I am running FreeBSD 4.3 with an IDE HP cd-writer 9500 series.
I have been successfully making CD's using burncd since
I installed it. 

However, I mistakenly tried to mount a CD which I failed to fixate
and I got a kernel panic. I was able to de-bug the kernel code
and found out where the problem is. I have included a patch
which works for me and would like to hear whether it is
sufficient or what I should do next.

I found out through my investigations into this that the
ATAPI interface isn't followed closely by manufactures.

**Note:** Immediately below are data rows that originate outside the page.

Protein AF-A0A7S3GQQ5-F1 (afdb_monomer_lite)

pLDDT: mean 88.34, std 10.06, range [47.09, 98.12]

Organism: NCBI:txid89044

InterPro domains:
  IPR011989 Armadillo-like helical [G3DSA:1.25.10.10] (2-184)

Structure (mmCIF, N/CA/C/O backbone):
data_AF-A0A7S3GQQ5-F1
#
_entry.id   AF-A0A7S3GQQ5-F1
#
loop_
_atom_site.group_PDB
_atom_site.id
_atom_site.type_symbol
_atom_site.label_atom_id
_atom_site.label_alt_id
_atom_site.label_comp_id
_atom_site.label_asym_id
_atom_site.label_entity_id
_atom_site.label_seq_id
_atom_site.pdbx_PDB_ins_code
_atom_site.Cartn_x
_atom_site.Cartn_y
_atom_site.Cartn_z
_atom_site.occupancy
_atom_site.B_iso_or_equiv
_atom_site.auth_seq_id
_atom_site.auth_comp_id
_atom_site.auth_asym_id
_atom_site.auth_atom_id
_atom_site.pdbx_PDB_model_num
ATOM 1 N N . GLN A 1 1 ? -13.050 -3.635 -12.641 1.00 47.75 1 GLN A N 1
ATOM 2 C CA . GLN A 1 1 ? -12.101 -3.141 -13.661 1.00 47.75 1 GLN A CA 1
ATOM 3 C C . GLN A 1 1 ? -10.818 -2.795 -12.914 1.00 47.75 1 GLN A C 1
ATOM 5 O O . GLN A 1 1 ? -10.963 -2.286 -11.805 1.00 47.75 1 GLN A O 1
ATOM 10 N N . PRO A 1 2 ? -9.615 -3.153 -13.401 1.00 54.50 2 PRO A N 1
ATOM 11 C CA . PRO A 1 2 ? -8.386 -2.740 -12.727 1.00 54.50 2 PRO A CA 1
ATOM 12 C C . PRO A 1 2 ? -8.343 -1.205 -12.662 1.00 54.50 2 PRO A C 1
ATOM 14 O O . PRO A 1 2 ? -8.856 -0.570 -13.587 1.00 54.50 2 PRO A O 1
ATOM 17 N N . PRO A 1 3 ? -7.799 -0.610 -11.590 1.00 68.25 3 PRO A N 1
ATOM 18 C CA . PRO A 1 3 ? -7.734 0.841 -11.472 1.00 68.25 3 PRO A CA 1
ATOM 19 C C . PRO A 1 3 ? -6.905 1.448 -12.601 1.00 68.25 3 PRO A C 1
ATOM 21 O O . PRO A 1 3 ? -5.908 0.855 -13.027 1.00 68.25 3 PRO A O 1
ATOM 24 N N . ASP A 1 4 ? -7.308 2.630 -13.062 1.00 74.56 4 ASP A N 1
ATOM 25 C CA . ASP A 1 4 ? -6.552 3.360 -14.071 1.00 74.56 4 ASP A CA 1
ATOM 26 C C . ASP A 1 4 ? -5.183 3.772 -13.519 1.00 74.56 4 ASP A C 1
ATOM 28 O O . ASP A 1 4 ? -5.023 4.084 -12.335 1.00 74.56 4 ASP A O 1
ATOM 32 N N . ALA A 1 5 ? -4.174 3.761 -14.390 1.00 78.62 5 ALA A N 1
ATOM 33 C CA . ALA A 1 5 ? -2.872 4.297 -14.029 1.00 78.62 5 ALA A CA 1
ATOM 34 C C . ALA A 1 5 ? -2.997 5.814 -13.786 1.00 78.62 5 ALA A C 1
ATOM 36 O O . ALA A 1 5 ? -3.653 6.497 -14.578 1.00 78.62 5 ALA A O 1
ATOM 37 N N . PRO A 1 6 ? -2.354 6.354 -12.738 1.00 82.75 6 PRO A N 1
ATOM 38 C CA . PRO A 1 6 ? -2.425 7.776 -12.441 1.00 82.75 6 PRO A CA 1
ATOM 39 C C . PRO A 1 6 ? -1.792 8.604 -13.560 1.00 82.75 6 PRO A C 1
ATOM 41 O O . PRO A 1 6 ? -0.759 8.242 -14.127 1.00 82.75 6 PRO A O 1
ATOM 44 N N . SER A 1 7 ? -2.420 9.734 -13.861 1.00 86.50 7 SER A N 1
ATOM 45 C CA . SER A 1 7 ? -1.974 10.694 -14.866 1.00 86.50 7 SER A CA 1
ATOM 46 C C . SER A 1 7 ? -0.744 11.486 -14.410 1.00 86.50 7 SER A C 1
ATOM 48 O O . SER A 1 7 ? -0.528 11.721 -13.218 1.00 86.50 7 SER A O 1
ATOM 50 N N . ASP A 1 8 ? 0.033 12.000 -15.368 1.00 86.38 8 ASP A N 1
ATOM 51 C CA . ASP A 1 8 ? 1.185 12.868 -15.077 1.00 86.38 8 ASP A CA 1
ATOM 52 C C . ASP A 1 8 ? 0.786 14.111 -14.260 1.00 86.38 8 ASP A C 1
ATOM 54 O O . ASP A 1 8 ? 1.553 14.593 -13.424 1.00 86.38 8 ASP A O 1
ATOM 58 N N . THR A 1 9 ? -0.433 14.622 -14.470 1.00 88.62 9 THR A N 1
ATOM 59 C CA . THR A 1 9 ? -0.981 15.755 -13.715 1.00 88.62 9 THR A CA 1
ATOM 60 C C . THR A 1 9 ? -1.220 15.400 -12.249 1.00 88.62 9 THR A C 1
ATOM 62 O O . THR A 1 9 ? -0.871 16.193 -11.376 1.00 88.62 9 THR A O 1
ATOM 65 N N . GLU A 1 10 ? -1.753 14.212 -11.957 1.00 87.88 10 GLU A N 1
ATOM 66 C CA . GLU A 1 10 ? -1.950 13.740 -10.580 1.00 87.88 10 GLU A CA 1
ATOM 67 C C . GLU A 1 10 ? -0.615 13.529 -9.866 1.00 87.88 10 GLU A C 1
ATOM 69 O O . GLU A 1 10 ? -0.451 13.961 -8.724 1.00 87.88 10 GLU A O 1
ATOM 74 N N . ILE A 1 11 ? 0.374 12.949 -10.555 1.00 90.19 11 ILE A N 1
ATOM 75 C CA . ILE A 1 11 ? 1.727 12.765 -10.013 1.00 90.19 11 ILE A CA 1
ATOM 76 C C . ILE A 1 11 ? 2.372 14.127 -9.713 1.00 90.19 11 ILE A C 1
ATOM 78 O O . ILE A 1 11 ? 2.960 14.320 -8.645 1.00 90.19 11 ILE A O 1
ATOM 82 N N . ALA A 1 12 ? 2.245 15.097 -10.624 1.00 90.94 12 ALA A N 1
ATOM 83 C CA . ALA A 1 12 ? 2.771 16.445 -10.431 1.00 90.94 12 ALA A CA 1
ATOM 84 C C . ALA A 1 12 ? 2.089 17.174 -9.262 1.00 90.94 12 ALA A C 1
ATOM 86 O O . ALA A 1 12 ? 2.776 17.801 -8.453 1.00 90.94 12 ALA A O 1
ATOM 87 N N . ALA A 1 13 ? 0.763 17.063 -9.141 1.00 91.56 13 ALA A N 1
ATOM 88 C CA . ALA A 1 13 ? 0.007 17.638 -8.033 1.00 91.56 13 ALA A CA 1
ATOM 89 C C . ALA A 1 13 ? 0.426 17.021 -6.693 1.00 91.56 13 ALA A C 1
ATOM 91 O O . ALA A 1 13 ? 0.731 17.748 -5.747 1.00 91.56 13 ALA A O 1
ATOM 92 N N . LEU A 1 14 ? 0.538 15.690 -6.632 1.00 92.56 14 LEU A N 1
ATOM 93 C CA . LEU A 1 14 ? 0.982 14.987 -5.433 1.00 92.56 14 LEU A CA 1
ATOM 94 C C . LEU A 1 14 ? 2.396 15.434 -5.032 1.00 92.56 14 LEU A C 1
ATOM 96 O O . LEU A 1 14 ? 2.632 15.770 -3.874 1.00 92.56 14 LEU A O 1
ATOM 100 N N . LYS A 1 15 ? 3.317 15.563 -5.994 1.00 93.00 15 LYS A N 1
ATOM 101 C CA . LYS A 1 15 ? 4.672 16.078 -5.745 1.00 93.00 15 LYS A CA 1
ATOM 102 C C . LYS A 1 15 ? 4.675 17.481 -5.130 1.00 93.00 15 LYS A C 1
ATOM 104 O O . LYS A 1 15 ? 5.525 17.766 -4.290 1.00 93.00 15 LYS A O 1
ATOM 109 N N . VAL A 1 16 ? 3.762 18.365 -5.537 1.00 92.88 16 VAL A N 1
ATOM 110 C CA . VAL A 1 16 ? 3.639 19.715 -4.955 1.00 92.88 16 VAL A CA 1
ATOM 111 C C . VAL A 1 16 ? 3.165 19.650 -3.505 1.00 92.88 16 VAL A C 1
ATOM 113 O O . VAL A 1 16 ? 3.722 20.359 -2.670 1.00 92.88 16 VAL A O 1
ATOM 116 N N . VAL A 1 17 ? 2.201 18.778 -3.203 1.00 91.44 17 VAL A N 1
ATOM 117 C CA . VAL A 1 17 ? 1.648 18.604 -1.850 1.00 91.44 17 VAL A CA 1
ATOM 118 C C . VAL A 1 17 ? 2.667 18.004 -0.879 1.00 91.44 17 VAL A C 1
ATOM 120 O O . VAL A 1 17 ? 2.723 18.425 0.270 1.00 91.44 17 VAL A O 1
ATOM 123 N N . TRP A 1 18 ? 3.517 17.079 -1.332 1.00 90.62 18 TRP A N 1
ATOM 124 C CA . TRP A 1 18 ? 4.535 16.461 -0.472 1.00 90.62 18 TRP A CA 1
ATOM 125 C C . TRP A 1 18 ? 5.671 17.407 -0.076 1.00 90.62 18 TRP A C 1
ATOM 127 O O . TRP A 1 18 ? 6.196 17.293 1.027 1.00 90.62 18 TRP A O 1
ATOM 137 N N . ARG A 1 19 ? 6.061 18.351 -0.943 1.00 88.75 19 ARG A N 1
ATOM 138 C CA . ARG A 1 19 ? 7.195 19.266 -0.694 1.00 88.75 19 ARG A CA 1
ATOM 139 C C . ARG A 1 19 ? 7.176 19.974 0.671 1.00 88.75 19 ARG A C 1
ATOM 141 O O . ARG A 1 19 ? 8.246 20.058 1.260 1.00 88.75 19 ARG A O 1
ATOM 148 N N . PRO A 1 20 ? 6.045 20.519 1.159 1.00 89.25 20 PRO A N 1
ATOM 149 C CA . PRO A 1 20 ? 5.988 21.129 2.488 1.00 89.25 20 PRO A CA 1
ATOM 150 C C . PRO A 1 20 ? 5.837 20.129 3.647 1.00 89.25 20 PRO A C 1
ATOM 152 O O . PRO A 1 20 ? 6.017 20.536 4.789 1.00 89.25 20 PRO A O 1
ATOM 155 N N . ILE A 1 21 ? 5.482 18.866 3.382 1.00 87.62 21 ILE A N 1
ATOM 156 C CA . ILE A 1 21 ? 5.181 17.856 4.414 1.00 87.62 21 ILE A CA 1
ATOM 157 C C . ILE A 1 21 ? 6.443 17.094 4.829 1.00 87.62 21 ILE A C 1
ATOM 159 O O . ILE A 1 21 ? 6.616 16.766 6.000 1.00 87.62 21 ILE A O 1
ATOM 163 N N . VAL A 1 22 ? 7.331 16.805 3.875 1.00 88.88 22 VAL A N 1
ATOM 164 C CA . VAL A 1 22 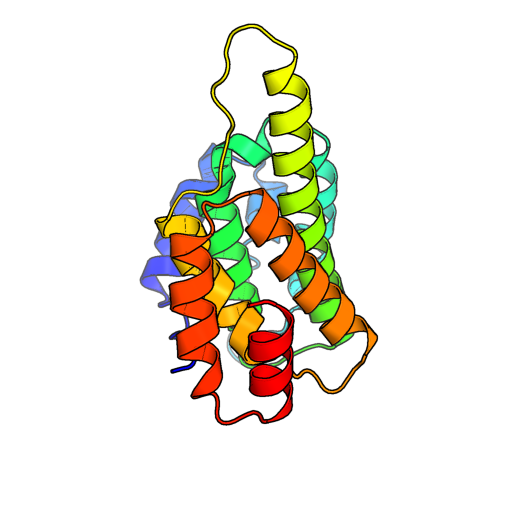? 8.528 15.988 4.116 1.00 88.88 22 VAL A CA 1
ATOM 165 C C . VAL A 1 22 ? 9.820 16.756 3.910 1.00 88.88 22 VAL A C 1
ATOM 167 O O . VAL A 1 22 ? 9.863 17.810 3.274 1.00 88.88 22 VAL A O 1
ATOM 170 N N . THR A 1 23 ? 10.911 16.187 4.421 1.00 90.06 23 THR A N 1
ATOM 171 C CA . THR A 1 23 ? 12.254 16.692 4.148 1.00 90.06 23 THR A CA 1
ATOM 172 C C . THR A 1 23 ? 12.538 16.691 2.639 1.00 90.06 23 THR A C 1
ATOM 174 O O . THR A 1 23 ? 12.025 15.834 1.908 1.00 90.06 23 THR A O 1
ATOM 177 N N . PRO A 1 24 ? 13.382 17.616 2.143 1.00 89.94 24 PRO A N 1
ATOM 178 C CA . PRO A 1 24 ? 13.783 17.630 0.738 1.00 89.94 24 PRO A CA 1
ATOM 179 C C . PRO A 1 24 ? 14.341 16.283 0.267 1.00 89.94 24 PRO A C 1
ATOM 181 O O . PRO A 1 24 ? 14.011 15.841 -0.833 1.00 89.94 24 PRO A O 1
ATOM 184 N N . ASP A 1 25 ? 15.118 15.609 1.117 1.00 92.56 25 ASP A N 1
ATOM 185 C CA . ASP A 1 25 ? 15.701 14.302 0.816 1.00 92.56 25 ASP A CA 1
ATOM 186 C C . ASP A 1 25 ? 14.616 13.247 0.586 1.00 92.56 25 ASP A C 1
ATOM 188 O O . ASP A 1 25 ? 14.613 12.595 -0.460 1.00 92.56 25 ASP A O 1
ATOM 192 N N . LEU A 1 26 ? 13.628 13.137 1.483 1.00 92.00 26 LEU A N 1
ATOM 193 C CA . LEU A 1 26 ? 12.510 12.214 1.284 1.00 92.00 26 LEU A CA 1
ATOM 194 C C . LEU A 1 26 ? 11.682 12.597 0.047 1.00 92.00 26 LEU A C 1
ATOM 196 O O . LEU A 1 26 ? 11.307 11.719 -0.726 1.00 92.00 26 LEU A O 1
ATOM 200 N N . ALA A 1 27 ? 11.459 13.885 -0.225 1.00 92.44 27 ALA A N 1
ATOM 201 C CA . ALA A 1 27 ? 10.761 14.309 -1.442 1.00 92.44 27 ALA A CA 1
ATOM 202 C C . ALA A 1 27 ? 11.469 13.836 -2.730 1.00 92.44 27 ALA A C 1
ATOM 204 O O . ALA A 1 27 ? 10.800 13.467 -3.702 1.00 92.44 27 ALA A O 1
ATOM 205 N N . PHE A 1 28 ? 12.808 13.815 -2.749 1.00 93.25 28 PHE A N 1
ATOM 206 C CA . PHE A 1 28 ? 13.585 13.268 -3.867 1.00 93.25 28 PHE A CA 1
ATOM 207 C C . PHE A 1 28 ? 13.496 11.745 -3.969 1.00 93.25 28 PHE A C 1
ATOM 209 O O . PHE A 1 28 ? 13.477 11.226 -5.085 1.00 93.25 28 PHE A O 1
ATOM 216 N N . LEU A 1 29 ? 13.404 11.035 -2.841 1.00 95.06 29 LEU A N 1
ATOM 217 C CA . LEU A 1 29 ? 13.202 9.585 -2.832 1.00 95.06 29 LEU A CA 1
ATOM 218 C C . LEU A 1 29 ? 11.790 9.198 -3.301 1.00 95.06 29 LEU A C 1
ATOM 220 O O . LEU A 1 29 ? 11.641 8.238 -4.054 1.00 95.06 29 LEU A O 1
ATOM 224 N N . LEU A 1 30 ? 10.759 9.951 -2.901 1.00 94.06 30 LEU A N 1
ATOM 225 C CA . LEU A 1 30 ? 9.364 9.714 -3.297 1.00 94.06 30 LEU A CA 1
ATOM 226 C C . LEU A 1 30 ? 9.132 9.962 -4.793 1.00 94.06 30 LEU A C 1
ATOM 228 O O . LEU A 1 30 ? 8.341 9.260 -5.424 1.00 94.06 30 LEU A O 1
ATOM 232 N N . PHE A 1 31 ? 9.817 10.956 -5.365 1.00 94.25 31 PHE A N 1
ATOM 233 C CA . PHE A 1 31 ? 9.666 11.360 -6.765 1.00 94.25 31 PHE A CA 1
ATOM 234 C C . PHE A 1 31 ? 11.029 11.443 -7.470 1.00 94.25 31 PHE A C 1
ATOM 236 O O . PHE A 1 31 ? 11.453 12.549 -7.851 1.00 94.25 31 PHE A O 1
ATOM 243 N N . PRO A 1 32 ? 11.712 10.296 -7.659 1.00 92.31 32 PRO A N 1
ATOM 244 C CA . PRO A 1 32 ? 13.047 10.254 -8.231 1.00 92.31 32 PRO A CA 1
ATOM 245 C C . PRO A 1 32 ? 13.031 10.718 -9.687 1.00 92.31 32 PRO A C 1
ATOM 247 O O . PRO A 1 32 ? 12.073 10.504 -10.434 1.00 92.31 32 PRO A O 1
ATOM 250 N N . ILE A 1 33 ? 14.119 11.359 -10.111 1.00 88.31 33 ILE A N 1
ATOM 251 C CA . ILE A 1 33 ? 14.293 11.772 -11.505 1.00 88.31 33 ILE A CA 1
ATOM 252 C C . ILE A 1 33 ? 14.735 10.550 -12.308 1.00 88.31 33 ILE A C 1
ATOM 254 O O . ILE A 1 33 ? 15.890 10.129 -12.241 1.00 88.31 33 ILE A O 1
ATOM 258 N N . VAL A 1 34 ? 13.813 9.989 -13.085 1.00 86.12 34 VAL A N 1
ATOM 259 C CA . VAL A 1 34 ? 14.100 8.872 -13.987 1.00 86.12 34 VAL A CA 1
ATOM 260 C C . VAL A 1 34 ? 14.467 9.411 -15.367 1.00 86.12 34 VAL A C 1
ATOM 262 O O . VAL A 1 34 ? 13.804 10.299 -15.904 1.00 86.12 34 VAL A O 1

For instance before we installed this HP CDRW we had installed
a Yamaha CDRW which displayed other problems (among them is
that it won't fixate using burncd under FreeBSD). In addition
my CDROM on my home computer which is running FreeBSD 4.2 doesn't
cause a panic when I try to mount a non-fixated CD it just refuses
to do it. So ATAPI of one manufacturer is not ATAPI of another.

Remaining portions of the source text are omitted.